Capitalism has used this universal desire to cloak itself in a libertarian guise by proclaiming that the freedom of the market is the only realistic way to achieve this more general liberty. But this cloak quickly shreds for most people as the growth of corporate monopoly usurps economic and eventually political power – and as their labour activity (most of their waking hours) is reduced to a commodity to be bought and sold, and subject to the profit-seeking whims of a boss. From its early days, capitalism’s claim to represent the only realistic human freedom has been challenged by anarchists and other libertarian currents with their resounding ‘no’ to the arbitrariness of Big Property.

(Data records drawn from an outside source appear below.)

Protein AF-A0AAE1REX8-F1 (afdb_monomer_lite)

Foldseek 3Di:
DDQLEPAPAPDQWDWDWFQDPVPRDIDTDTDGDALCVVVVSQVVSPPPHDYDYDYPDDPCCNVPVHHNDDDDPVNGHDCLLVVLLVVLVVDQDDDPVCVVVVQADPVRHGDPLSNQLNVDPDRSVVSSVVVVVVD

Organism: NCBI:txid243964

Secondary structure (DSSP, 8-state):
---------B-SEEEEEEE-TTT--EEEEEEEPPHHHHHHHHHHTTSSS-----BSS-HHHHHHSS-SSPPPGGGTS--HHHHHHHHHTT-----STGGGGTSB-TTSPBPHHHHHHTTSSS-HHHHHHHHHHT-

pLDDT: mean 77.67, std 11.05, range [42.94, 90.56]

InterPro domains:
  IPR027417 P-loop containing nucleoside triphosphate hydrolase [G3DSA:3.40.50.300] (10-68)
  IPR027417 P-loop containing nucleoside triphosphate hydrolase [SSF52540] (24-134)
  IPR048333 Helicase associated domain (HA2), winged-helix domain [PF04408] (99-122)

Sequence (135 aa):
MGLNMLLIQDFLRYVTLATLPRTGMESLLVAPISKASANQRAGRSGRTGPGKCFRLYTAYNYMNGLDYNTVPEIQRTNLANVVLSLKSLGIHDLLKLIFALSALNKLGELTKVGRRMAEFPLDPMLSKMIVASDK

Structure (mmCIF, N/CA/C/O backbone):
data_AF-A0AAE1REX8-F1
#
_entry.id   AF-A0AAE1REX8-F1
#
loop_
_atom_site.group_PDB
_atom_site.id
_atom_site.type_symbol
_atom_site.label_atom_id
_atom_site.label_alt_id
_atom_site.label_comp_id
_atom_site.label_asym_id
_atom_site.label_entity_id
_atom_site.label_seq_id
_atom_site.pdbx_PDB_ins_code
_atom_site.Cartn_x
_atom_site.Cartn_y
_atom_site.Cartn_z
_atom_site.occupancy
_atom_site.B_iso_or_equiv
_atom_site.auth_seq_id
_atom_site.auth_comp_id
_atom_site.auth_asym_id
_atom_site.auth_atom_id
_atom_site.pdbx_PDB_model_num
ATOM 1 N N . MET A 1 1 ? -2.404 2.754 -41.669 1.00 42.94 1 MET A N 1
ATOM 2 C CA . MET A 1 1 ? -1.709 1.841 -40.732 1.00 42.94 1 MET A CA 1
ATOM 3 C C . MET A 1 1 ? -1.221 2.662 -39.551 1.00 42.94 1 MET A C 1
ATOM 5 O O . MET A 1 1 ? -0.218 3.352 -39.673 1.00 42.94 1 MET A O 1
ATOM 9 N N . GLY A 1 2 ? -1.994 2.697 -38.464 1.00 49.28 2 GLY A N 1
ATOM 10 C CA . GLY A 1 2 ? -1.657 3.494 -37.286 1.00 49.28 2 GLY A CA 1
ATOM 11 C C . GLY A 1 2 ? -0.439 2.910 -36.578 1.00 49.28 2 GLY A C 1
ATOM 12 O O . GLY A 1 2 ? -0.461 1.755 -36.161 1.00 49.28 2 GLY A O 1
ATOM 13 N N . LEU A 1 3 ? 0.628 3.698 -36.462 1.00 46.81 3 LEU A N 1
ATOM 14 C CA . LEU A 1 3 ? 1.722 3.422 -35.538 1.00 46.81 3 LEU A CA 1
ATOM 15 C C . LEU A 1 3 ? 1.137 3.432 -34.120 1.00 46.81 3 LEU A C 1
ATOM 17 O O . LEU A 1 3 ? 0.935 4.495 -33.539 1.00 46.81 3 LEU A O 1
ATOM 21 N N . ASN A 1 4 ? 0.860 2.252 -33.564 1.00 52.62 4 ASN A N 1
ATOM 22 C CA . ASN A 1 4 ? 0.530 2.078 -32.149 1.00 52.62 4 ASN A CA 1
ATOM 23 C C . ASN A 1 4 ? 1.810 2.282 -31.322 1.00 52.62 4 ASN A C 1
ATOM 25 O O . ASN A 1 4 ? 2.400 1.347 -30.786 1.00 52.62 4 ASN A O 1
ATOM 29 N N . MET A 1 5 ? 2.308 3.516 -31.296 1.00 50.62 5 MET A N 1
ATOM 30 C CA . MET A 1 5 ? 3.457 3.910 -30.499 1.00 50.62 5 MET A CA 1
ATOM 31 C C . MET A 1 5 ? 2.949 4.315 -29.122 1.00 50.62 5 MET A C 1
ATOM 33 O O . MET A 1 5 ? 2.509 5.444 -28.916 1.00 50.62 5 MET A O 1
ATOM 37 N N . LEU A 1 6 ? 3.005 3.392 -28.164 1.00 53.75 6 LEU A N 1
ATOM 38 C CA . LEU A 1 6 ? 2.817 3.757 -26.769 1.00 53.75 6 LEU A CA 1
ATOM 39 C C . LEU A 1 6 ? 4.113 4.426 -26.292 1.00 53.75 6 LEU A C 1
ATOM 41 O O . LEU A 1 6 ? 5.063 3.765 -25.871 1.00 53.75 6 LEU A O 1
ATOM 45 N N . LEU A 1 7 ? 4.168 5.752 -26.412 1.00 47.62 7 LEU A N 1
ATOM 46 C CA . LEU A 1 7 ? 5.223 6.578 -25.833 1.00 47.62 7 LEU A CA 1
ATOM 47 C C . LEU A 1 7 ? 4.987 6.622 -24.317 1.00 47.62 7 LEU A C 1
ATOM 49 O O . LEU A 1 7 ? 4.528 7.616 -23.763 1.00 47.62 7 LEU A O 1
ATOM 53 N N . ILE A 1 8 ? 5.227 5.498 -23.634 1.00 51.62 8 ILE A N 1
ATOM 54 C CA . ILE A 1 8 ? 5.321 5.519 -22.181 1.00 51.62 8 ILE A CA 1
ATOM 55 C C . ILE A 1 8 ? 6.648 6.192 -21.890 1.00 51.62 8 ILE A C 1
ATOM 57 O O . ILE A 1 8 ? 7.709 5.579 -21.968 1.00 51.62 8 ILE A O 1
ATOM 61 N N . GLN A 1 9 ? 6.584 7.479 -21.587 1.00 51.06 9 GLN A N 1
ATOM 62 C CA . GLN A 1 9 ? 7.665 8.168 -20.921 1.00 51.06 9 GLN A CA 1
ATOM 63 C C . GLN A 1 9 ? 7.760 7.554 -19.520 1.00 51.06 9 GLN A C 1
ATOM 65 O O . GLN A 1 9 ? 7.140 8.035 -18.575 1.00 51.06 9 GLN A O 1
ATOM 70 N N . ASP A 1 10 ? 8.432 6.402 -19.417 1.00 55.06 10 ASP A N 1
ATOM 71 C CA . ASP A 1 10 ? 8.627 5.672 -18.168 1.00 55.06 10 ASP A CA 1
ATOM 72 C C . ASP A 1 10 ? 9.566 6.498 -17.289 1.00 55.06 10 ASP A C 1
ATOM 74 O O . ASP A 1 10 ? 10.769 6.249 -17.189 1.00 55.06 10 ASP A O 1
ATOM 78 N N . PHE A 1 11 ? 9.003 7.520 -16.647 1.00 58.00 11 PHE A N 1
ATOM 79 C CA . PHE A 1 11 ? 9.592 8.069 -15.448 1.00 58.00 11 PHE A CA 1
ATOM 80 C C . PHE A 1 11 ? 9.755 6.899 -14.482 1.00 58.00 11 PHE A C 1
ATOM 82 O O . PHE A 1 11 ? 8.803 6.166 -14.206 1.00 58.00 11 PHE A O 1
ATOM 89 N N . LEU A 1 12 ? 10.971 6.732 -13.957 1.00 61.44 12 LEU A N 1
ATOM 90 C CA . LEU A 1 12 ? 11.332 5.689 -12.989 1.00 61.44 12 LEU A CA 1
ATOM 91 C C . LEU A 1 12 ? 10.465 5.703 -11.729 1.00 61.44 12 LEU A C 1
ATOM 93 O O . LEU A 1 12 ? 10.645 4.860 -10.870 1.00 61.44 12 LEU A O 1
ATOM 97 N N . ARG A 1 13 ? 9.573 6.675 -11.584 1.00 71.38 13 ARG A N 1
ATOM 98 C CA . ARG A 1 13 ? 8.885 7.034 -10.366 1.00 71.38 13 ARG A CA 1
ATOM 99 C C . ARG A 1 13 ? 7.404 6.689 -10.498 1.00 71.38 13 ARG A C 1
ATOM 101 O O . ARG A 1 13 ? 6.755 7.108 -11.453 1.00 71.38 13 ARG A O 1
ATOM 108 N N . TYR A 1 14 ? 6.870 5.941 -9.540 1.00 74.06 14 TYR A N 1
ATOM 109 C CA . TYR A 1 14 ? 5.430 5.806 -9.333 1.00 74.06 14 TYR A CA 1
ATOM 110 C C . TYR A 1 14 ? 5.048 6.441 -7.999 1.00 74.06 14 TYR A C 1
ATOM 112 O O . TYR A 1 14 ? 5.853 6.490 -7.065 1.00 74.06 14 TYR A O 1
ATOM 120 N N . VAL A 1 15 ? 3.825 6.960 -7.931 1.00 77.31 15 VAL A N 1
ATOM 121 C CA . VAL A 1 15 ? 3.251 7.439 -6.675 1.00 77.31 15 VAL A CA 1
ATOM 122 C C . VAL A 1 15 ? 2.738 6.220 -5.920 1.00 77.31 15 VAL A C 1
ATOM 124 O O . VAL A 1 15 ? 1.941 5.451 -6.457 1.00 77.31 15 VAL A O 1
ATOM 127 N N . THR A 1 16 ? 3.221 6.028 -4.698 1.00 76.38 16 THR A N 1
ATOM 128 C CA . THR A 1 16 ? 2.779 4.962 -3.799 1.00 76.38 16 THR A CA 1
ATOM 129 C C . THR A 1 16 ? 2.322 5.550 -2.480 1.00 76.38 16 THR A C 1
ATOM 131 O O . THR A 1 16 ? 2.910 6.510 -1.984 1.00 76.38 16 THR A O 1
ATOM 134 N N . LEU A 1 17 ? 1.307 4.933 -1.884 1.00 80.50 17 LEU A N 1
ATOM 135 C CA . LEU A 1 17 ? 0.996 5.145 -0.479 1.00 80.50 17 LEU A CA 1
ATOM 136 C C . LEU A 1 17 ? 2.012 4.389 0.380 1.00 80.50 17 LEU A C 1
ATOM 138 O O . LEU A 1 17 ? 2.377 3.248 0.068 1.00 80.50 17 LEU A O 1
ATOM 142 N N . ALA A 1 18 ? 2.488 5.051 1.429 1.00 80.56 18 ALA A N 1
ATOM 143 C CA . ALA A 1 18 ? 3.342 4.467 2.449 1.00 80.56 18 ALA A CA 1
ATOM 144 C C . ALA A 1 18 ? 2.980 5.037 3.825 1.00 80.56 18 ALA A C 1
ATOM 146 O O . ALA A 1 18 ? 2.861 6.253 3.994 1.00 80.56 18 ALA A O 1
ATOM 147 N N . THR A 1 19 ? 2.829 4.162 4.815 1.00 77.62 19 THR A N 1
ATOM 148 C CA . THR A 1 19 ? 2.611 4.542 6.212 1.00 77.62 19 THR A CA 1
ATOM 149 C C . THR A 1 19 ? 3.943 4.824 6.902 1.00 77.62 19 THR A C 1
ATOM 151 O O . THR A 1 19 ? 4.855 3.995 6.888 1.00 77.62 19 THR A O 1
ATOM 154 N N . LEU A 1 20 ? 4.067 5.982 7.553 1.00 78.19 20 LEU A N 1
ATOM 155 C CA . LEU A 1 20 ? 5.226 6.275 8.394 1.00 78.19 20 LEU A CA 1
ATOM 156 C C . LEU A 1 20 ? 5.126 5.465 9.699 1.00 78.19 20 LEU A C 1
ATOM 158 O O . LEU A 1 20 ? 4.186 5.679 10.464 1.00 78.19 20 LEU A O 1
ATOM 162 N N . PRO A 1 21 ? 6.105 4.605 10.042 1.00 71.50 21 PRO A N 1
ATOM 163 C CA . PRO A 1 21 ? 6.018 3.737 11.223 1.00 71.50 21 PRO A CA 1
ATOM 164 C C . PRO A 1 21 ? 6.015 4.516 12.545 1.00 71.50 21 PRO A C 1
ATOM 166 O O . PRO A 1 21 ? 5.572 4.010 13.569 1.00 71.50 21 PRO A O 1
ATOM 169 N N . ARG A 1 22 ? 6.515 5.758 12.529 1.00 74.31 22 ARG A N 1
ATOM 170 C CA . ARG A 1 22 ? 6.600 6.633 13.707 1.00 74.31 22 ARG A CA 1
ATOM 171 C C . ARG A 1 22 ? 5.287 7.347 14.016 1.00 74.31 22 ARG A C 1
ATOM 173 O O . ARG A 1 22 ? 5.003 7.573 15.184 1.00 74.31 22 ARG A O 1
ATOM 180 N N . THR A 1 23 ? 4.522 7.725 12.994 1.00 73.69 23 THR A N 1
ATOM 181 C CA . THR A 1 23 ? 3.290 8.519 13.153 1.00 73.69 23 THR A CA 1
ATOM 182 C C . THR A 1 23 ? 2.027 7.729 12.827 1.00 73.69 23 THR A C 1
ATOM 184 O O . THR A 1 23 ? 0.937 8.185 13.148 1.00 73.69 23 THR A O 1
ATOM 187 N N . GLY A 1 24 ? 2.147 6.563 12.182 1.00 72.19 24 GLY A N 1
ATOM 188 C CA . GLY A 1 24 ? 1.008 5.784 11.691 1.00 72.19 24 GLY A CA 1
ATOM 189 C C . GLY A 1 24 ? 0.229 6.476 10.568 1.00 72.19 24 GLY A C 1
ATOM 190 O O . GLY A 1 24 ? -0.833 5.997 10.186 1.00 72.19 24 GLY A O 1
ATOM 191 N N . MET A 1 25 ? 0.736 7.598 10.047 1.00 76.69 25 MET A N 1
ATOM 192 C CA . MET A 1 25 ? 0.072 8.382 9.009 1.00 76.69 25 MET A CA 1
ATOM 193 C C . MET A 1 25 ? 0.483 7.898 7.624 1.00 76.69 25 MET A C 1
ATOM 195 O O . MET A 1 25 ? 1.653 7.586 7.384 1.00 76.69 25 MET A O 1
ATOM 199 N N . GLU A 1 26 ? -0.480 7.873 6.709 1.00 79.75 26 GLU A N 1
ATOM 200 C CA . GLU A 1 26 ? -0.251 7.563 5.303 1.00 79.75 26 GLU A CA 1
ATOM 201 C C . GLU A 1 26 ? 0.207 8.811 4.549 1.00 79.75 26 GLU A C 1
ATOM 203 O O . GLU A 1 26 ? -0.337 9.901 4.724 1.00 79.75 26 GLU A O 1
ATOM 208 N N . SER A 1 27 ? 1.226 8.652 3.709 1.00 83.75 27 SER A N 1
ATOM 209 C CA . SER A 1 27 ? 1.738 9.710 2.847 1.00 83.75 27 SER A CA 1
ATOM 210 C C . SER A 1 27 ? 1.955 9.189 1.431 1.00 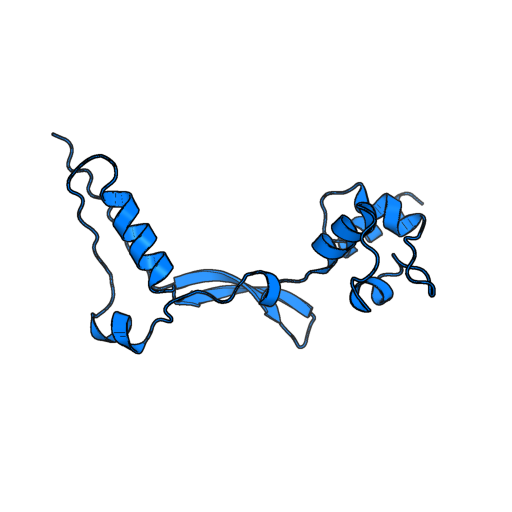83.75 27 SER A C 1
ATOM 212 O O . SER A 1 27 ? 2.305 8.025 1.219 1.00 83.75 27 SER A O 1
ATOM 214 N N . LEU A 1 28 ? 1.743 10.070 0.456 1.00 84.56 28 LEU A N 1
ATOM 215 C CA . LEU A 1 28 ? 2.016 9.806 -0.950 1.00 84.56 28 LEU A CA 1
ATOM 216 C C . LEU A 1 28 ? 3.499 10.063 -1.209 1.00 84.56 28 LEU A C 1
ATOM 218 O O . LEU A 1 28 ? 3.956 11.206 -1.221 1.00 84.56 28 LEU A O 1
ATOM 222 N N . LEU A 1 29 ? 4.252 8.988 -1.421 1.00 84.25 29 LEU A N 1
ATOM 223 C CA . LEU A 1 29 ? 5.677 9.047 -1.714 1.00 84.25 29 LEU A CA 1
ATOM 224 C C . LEU A 1 29 ? 5.946 8.675 -3.166 1.00 84.25 29 LEU A C 1
ATOM 226 O O . LEU A 1 29 ? 5.259 7.860 -3.781 1.00 84.25 29 LEU A O 1
ATOM 230 N N . VAL A 1 30 ? 6.999 9.274 -3.708 1.00 84.00 30 VAL A N 1
ATOM 231 C CA . VAL A 1 30 ? 7.460 8.999 -5.062 1.00 84.00 30 VAL A CA 1
ATOM 232 C C . VAL A 1 30 ? 8.586 7.968 -4.993 1.00 84.00 30 VAL A C 1
ATOM 234 O O . VAL A 1 30 ? 9.696 8.295 -4.573 1.00 84.00 30 VAL A O 1
ATOM 237 N N . ALA A 1 31 ? 8.300 6.732 -5.407 1.00 84.19 31 ALA A N 1
ATOM 238 C CA . ALA A 1 31 ? 9.196 5.578 -5.282 1.00 84.19 31 ALA A CA 1
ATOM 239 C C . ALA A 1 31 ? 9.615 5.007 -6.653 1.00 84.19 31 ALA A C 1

Some anarchists – including the Russian noble Pyotr Kropotkin – saw the Neolithic village as a mostly peaceful and self-governing community before the formation of the state and predatory armies started to wreak havoc. Ancient and medieval history offer up plenty of examples that were often elaborate in their aspirations but partial in their achievement: Greek city states, slave revolts against Imperial Rome, monastic communities, heretical sects in revolt against religious authority, agrarian agitators all swam against the tide of arbitrary authority.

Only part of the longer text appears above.